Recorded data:
##############################
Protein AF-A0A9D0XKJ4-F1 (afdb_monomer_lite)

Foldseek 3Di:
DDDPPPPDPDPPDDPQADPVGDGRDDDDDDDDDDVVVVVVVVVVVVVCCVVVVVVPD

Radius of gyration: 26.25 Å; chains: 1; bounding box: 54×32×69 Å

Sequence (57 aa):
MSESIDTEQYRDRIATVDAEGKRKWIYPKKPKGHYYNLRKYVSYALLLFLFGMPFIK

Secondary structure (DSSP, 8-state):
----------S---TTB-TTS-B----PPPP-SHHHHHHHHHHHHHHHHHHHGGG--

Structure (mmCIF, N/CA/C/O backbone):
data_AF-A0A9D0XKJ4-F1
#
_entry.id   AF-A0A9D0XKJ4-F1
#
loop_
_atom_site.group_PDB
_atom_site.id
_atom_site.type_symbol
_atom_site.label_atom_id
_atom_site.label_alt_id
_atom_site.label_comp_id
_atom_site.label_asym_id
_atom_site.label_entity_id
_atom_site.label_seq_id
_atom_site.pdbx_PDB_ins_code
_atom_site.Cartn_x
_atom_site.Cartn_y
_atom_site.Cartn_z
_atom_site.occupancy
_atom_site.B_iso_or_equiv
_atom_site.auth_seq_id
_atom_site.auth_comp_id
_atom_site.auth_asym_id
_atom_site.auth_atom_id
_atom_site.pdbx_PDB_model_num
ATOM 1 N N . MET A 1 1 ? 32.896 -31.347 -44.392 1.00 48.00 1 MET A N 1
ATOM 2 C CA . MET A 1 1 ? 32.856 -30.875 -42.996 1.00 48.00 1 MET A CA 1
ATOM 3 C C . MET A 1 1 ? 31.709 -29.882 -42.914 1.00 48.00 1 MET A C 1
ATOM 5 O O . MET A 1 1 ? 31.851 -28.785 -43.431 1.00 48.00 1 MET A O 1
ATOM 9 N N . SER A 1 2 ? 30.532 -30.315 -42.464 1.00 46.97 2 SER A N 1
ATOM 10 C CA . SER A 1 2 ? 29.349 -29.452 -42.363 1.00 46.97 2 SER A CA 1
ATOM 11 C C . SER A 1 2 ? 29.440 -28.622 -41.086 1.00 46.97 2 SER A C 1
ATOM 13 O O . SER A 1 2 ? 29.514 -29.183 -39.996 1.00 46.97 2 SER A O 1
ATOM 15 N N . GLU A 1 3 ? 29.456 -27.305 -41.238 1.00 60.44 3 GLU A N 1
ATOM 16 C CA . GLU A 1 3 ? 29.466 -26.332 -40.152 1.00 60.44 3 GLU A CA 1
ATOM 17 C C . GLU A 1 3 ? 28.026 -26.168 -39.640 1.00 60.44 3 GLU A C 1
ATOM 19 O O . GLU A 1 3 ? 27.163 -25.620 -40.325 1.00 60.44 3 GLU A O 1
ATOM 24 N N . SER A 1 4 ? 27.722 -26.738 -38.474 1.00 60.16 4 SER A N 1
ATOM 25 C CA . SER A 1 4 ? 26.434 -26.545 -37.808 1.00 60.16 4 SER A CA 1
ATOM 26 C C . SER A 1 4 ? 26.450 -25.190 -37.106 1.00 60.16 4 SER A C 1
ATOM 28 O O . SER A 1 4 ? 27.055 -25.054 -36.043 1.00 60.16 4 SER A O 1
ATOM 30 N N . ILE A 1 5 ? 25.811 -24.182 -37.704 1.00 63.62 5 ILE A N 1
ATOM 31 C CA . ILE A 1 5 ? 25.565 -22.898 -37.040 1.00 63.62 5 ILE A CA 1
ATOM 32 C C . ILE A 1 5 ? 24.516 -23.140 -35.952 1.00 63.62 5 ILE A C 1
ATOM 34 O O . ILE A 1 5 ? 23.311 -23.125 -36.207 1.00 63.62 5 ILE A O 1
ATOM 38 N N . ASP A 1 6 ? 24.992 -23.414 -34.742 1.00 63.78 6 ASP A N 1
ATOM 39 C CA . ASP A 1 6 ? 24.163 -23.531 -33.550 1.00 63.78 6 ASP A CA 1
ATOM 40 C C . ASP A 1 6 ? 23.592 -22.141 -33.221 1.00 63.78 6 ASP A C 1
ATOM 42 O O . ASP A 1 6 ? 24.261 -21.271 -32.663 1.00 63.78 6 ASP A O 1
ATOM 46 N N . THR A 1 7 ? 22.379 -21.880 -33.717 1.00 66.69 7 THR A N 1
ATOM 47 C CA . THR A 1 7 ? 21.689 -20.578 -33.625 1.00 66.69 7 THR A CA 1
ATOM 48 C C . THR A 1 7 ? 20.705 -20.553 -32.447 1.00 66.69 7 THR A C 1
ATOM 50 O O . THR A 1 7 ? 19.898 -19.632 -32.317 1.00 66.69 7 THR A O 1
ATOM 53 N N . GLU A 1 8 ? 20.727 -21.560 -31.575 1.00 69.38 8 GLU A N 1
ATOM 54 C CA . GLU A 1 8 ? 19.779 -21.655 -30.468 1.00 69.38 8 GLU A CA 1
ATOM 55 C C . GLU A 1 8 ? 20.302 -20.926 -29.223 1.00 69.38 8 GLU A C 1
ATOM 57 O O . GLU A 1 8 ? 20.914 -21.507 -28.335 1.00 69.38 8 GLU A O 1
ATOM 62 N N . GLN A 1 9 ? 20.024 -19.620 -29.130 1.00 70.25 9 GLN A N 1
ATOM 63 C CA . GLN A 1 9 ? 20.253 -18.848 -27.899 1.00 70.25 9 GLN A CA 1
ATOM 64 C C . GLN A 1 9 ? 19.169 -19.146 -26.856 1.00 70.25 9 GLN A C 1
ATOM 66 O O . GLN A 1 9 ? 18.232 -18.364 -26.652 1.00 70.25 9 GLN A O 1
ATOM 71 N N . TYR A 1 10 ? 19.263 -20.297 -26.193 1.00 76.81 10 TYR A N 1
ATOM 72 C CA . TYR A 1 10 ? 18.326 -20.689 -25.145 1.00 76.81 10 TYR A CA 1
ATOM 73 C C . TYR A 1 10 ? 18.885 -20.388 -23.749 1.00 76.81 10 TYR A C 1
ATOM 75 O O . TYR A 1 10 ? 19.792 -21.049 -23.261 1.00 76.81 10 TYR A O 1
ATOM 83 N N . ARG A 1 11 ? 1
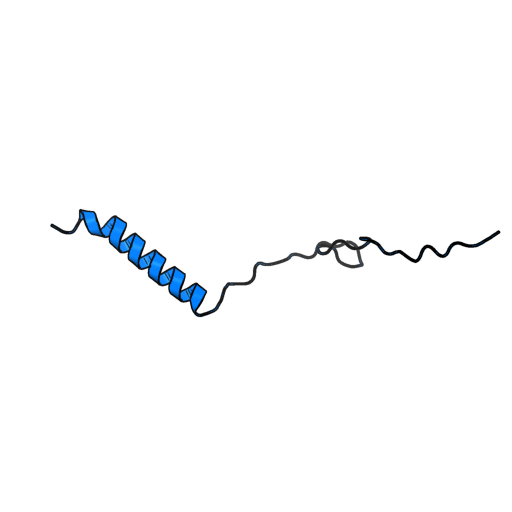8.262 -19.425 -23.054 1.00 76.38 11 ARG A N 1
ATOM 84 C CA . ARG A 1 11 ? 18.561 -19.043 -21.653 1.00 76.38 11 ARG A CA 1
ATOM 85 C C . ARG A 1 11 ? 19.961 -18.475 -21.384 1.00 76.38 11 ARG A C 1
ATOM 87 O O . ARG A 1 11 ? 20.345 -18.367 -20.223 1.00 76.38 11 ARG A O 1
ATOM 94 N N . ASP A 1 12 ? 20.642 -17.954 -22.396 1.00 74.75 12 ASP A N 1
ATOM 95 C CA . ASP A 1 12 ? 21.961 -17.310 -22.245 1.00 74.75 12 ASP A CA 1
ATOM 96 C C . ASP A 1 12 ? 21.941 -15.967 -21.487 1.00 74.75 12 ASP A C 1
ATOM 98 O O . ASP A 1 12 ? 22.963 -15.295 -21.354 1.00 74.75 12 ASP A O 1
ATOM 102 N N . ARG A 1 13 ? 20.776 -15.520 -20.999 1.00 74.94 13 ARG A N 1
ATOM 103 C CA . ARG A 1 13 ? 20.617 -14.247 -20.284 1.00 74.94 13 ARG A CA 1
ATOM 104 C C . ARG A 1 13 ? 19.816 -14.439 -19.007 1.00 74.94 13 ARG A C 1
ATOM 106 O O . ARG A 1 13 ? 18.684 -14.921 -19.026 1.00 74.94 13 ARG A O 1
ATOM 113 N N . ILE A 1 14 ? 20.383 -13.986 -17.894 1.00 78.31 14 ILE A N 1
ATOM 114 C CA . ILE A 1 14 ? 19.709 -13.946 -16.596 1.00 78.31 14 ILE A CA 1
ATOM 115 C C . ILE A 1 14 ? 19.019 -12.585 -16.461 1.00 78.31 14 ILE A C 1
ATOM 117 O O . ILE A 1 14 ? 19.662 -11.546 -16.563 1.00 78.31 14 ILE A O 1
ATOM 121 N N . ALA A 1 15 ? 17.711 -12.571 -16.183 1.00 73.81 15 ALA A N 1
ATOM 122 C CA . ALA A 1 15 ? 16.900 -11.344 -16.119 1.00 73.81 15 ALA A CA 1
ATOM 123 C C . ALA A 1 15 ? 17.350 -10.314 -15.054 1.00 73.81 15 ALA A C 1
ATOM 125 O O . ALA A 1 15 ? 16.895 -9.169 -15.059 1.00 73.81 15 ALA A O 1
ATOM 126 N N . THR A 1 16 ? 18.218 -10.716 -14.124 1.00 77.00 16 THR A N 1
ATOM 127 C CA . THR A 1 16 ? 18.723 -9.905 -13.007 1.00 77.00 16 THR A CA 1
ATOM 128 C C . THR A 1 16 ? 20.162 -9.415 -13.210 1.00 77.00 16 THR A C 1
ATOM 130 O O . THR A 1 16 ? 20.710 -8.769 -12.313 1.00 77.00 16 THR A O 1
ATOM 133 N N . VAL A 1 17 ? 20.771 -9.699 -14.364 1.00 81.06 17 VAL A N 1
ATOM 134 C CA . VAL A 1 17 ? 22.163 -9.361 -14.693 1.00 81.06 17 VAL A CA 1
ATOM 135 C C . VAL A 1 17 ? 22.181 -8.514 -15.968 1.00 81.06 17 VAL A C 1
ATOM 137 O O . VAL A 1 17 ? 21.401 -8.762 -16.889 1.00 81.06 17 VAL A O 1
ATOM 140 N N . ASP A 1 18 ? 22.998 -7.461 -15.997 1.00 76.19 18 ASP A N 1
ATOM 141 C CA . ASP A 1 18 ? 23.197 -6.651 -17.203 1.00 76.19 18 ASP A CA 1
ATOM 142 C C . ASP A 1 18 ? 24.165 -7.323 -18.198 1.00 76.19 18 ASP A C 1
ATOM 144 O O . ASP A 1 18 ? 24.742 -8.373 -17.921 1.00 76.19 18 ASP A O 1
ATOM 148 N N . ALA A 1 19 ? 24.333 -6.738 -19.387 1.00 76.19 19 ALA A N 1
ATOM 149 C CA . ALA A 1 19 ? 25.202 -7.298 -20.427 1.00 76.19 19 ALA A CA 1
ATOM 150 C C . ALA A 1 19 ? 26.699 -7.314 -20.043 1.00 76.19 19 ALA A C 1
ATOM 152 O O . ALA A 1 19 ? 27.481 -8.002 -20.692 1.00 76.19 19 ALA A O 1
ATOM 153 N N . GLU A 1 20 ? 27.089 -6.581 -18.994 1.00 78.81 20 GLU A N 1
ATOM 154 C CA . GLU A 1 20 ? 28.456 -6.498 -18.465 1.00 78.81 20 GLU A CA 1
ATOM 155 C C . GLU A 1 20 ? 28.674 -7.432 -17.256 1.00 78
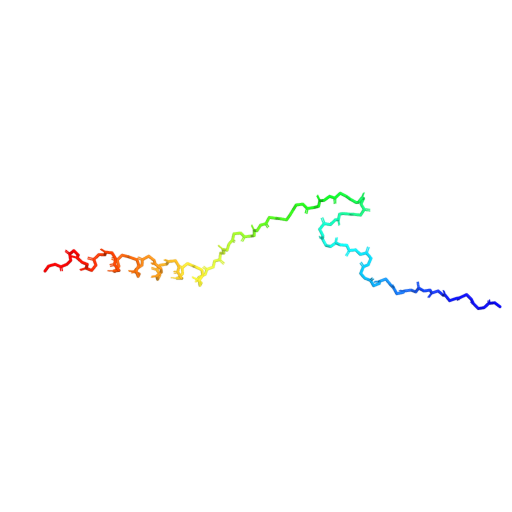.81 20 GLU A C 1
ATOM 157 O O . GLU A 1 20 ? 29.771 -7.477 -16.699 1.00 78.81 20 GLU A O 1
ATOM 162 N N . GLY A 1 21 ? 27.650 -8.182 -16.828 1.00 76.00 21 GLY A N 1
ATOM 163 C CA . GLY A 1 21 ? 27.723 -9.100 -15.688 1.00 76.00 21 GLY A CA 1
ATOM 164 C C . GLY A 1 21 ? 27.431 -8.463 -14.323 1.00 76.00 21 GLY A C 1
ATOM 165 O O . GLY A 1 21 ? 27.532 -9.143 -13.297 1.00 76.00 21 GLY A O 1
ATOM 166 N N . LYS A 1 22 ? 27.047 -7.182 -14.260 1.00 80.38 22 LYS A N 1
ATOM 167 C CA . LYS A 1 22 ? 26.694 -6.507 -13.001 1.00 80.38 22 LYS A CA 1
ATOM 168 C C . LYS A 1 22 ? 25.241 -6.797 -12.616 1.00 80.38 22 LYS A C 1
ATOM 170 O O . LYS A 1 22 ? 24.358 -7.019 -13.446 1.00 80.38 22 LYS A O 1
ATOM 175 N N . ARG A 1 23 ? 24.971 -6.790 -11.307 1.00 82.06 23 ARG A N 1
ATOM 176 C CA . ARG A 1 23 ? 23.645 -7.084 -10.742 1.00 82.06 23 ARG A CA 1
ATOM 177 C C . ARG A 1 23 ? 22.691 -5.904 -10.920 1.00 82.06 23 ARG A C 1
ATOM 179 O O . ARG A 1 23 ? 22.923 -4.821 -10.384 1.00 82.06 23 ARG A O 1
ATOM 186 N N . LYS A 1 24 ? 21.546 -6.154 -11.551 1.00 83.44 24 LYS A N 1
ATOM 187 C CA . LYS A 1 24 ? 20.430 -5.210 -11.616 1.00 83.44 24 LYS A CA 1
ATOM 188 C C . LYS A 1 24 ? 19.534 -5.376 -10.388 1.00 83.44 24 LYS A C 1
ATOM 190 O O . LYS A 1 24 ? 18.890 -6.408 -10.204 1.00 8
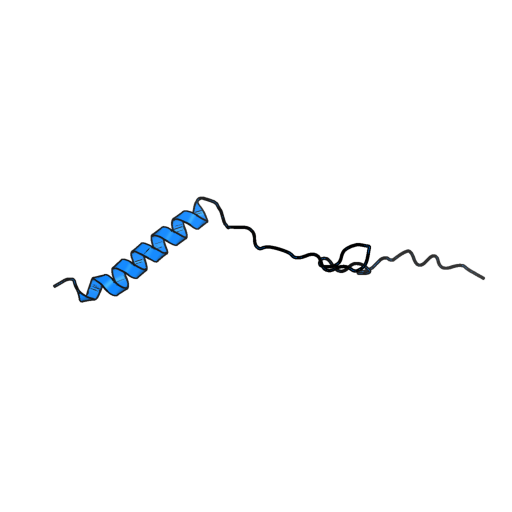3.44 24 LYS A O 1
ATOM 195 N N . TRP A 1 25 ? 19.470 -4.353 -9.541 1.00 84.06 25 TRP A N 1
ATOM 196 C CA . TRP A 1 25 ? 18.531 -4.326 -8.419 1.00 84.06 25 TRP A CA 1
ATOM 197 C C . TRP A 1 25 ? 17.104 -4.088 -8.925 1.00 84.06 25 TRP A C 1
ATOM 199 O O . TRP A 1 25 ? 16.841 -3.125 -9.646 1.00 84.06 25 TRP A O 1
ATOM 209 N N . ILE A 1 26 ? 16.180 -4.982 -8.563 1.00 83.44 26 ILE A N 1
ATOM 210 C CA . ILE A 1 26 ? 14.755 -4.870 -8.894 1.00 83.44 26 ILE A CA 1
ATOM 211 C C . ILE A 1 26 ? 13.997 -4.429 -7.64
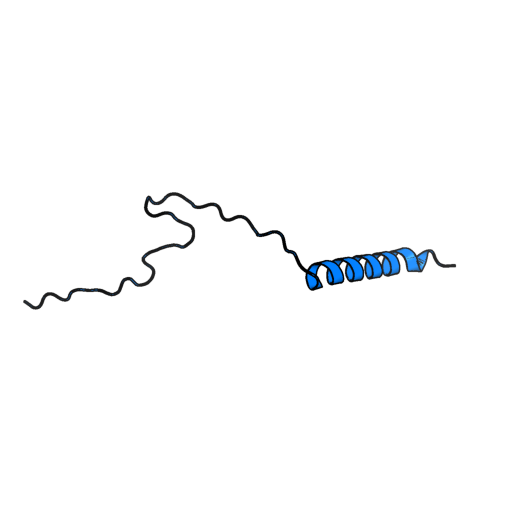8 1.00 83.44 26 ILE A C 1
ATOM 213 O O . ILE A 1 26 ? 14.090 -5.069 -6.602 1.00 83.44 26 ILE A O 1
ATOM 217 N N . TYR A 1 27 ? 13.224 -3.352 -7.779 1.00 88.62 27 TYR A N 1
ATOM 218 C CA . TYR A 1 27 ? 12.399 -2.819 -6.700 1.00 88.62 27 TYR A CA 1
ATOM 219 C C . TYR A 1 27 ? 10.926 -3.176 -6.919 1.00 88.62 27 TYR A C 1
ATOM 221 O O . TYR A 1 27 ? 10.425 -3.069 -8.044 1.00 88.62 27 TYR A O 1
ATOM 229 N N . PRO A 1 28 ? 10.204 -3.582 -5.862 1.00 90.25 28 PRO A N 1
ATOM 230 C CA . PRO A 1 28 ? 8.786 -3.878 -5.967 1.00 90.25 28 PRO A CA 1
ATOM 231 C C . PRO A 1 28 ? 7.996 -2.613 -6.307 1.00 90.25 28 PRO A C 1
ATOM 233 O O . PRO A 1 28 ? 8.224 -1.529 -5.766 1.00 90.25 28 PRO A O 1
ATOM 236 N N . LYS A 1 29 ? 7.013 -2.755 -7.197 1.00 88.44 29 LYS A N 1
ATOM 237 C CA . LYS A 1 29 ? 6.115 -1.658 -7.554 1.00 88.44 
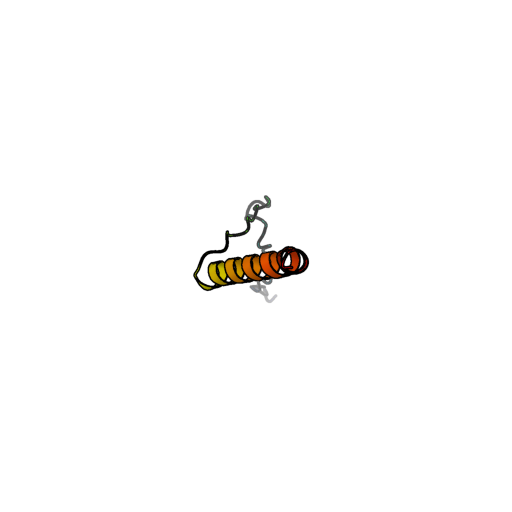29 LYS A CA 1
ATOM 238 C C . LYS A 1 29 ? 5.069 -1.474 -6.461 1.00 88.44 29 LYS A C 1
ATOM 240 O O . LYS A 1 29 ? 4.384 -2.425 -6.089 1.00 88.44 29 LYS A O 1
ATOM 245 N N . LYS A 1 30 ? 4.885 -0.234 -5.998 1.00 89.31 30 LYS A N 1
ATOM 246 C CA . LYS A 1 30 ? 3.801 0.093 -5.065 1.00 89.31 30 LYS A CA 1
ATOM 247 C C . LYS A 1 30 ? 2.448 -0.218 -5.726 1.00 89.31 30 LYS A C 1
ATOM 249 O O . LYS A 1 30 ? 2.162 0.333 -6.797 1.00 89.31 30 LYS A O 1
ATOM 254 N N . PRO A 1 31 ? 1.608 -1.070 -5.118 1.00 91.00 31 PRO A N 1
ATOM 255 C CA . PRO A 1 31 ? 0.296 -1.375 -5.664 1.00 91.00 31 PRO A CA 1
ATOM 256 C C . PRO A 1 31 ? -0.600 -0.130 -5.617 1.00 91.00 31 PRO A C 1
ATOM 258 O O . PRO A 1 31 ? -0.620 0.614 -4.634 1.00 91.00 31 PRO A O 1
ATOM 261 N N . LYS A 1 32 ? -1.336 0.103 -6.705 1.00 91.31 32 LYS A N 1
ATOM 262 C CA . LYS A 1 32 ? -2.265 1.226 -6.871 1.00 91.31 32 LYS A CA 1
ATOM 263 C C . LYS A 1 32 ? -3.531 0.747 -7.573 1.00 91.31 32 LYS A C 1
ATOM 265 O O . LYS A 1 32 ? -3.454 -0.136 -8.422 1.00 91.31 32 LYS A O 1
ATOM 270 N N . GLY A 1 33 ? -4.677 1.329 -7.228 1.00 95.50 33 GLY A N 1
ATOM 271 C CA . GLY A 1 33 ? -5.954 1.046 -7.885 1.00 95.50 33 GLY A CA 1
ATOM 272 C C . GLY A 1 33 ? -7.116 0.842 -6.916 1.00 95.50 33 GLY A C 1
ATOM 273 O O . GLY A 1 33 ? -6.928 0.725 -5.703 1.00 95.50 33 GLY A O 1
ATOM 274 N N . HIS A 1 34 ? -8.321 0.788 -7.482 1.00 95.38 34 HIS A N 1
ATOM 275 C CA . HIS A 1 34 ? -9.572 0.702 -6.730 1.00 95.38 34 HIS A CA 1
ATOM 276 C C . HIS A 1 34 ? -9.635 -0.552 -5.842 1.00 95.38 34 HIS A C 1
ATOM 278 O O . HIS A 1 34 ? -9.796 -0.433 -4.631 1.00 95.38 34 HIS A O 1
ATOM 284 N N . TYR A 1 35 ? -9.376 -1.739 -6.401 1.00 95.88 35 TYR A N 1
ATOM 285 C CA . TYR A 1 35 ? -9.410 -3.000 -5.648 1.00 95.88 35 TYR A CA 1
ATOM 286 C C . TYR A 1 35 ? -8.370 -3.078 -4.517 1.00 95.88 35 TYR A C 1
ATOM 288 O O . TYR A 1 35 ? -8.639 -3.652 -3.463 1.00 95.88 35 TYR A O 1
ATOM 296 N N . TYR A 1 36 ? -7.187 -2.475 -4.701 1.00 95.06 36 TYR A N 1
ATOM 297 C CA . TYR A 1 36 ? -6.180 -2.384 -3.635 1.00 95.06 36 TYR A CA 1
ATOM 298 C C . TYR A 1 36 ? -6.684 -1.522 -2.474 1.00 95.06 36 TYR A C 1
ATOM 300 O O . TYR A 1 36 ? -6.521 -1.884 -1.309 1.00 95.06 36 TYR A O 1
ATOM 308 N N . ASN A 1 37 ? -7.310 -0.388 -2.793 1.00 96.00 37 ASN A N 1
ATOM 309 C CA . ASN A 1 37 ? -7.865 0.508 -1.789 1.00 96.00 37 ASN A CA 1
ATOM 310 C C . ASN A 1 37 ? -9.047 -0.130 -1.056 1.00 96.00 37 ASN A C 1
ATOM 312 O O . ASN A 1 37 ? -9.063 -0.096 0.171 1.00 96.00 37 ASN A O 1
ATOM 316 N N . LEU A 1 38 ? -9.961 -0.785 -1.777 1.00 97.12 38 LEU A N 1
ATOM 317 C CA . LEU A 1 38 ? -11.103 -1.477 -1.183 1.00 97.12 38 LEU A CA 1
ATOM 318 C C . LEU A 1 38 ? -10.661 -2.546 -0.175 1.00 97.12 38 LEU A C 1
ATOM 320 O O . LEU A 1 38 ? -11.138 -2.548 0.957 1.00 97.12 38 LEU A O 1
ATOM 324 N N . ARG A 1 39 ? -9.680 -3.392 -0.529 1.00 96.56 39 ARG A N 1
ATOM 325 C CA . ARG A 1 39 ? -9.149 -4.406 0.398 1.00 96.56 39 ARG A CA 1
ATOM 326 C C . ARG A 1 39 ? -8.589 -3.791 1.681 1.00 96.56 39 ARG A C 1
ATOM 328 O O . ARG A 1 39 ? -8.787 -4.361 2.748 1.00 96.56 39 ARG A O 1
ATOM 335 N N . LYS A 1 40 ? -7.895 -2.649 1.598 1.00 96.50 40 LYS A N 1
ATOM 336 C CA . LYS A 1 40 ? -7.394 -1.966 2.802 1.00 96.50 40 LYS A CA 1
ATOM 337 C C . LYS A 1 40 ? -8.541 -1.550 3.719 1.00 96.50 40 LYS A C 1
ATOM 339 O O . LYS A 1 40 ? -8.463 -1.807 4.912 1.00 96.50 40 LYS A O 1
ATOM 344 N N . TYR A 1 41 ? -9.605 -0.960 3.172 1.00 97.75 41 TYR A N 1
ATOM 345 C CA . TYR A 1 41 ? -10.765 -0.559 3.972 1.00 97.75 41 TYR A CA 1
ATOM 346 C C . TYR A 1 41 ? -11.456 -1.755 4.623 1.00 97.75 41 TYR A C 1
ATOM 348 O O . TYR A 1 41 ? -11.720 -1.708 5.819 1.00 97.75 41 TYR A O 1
##############################
TASK OBJECTIVE: Up to and including the line that holds "ATOM 16 C CA", reproduce the records above exactly from their first line, and give nothing else.

WRITTEN RESPONSE:
Protein AF-A0A9D0XKJ4-F1 (afdb_monomer_lite)

Foldseek 3Di:
DDDPPPPDPDPPDDPQADPVGDGRDDDDDDDDDDVVVVVVVVVVVVVCCVVVVVVPD

Radius of gyration: 26.25 Å; chains: 1; bounding box: 54×32×69 Å

Sequence (57 aa):
MSESIDTEQYRDRIATVDAEGKRKWIYPKKPKGHYYNLRKYVSYALLLFLFGMPFIK

Secondary structure (DSSP, 8-state):
----------S---TTB-TTS-B----PPPP-SHHHHHHHHHHHHHHHHHHHGGG--

Structure (mmCIF, N/CA/C/O backbone):
data_AF-A0A9D0XKJ4-F1
#
_entry.id   AF-A0A9D0XKJ4-F1
#
loop_
_atom_site.group_PDB
_atom_site.id
_atom_site.type_symbol
_atom_site.label_atom_id
_atom_site.label_alt_id
_atom_site.label_comp_id
_atom_site.label_asym_id
_atom_site.label_entity_id
_atom_site.label_seq_id
_atom_site.pdbx_PDB_ins_code
_atom_site.Cartn_x
_atom_site.Cartn_y
_atom_site.Cartn_z
_atom_site.occupancy
_atom_site.B_iso_or_equiv
_atom_site.auth_seq_id
_atom_site.auth_comp_id
_atom_site.auth_asym_id
_atom_site.auth_atom_id
_atom_site.pdbx_PDB_model_num
ATOM 1 N N . MET A 1 1 ? 32.896 -31.347 -44.392 1.00 48.00 1 MET A N 1
ATOM 2 C CA . MET A 1 1 ? 32.856 -30.875 -42.996 1.00 48.00 1 MET A CA 1
ATOM 3 C C . MET A 1 1 ? 31.709 -29.882 -42.914 1.00 48.00 1 MET A C 1
ATOM 5 O O . MET A 1 1 ? 31.851 -28.785 -43.431 1.00 48.00 1 MET A O 1
ATOM 9 N N . SER A 1 2 ? 30.532 -30.315 -42.464 1.00 46.97 2 SER A N 1
ATOM 10 C CA . SER A 1 2 ? 29.349 -29.452 -42.363 1.00 46.97 2 SER A CA 1
ATOM 11 C C . SER A 1 2 ? 29.440 -28.622 -41.086 1.00 46.97 2 SER A C 1
ATOM 13 O O . SER A 1 2 ? 29.514 -29.183 -39.996 1.00 46.97 2 SER A O 1
ATOM 15 N N . GLU A 1 3 ? 29.456 -27.305 -41.238 1.00 60.44 3 GLU A N 1
ATOM 16 C CA . GLU A 1 3 ? 29.466 -26.332 -40.152 1.00 60.44 3 GLU A CA 1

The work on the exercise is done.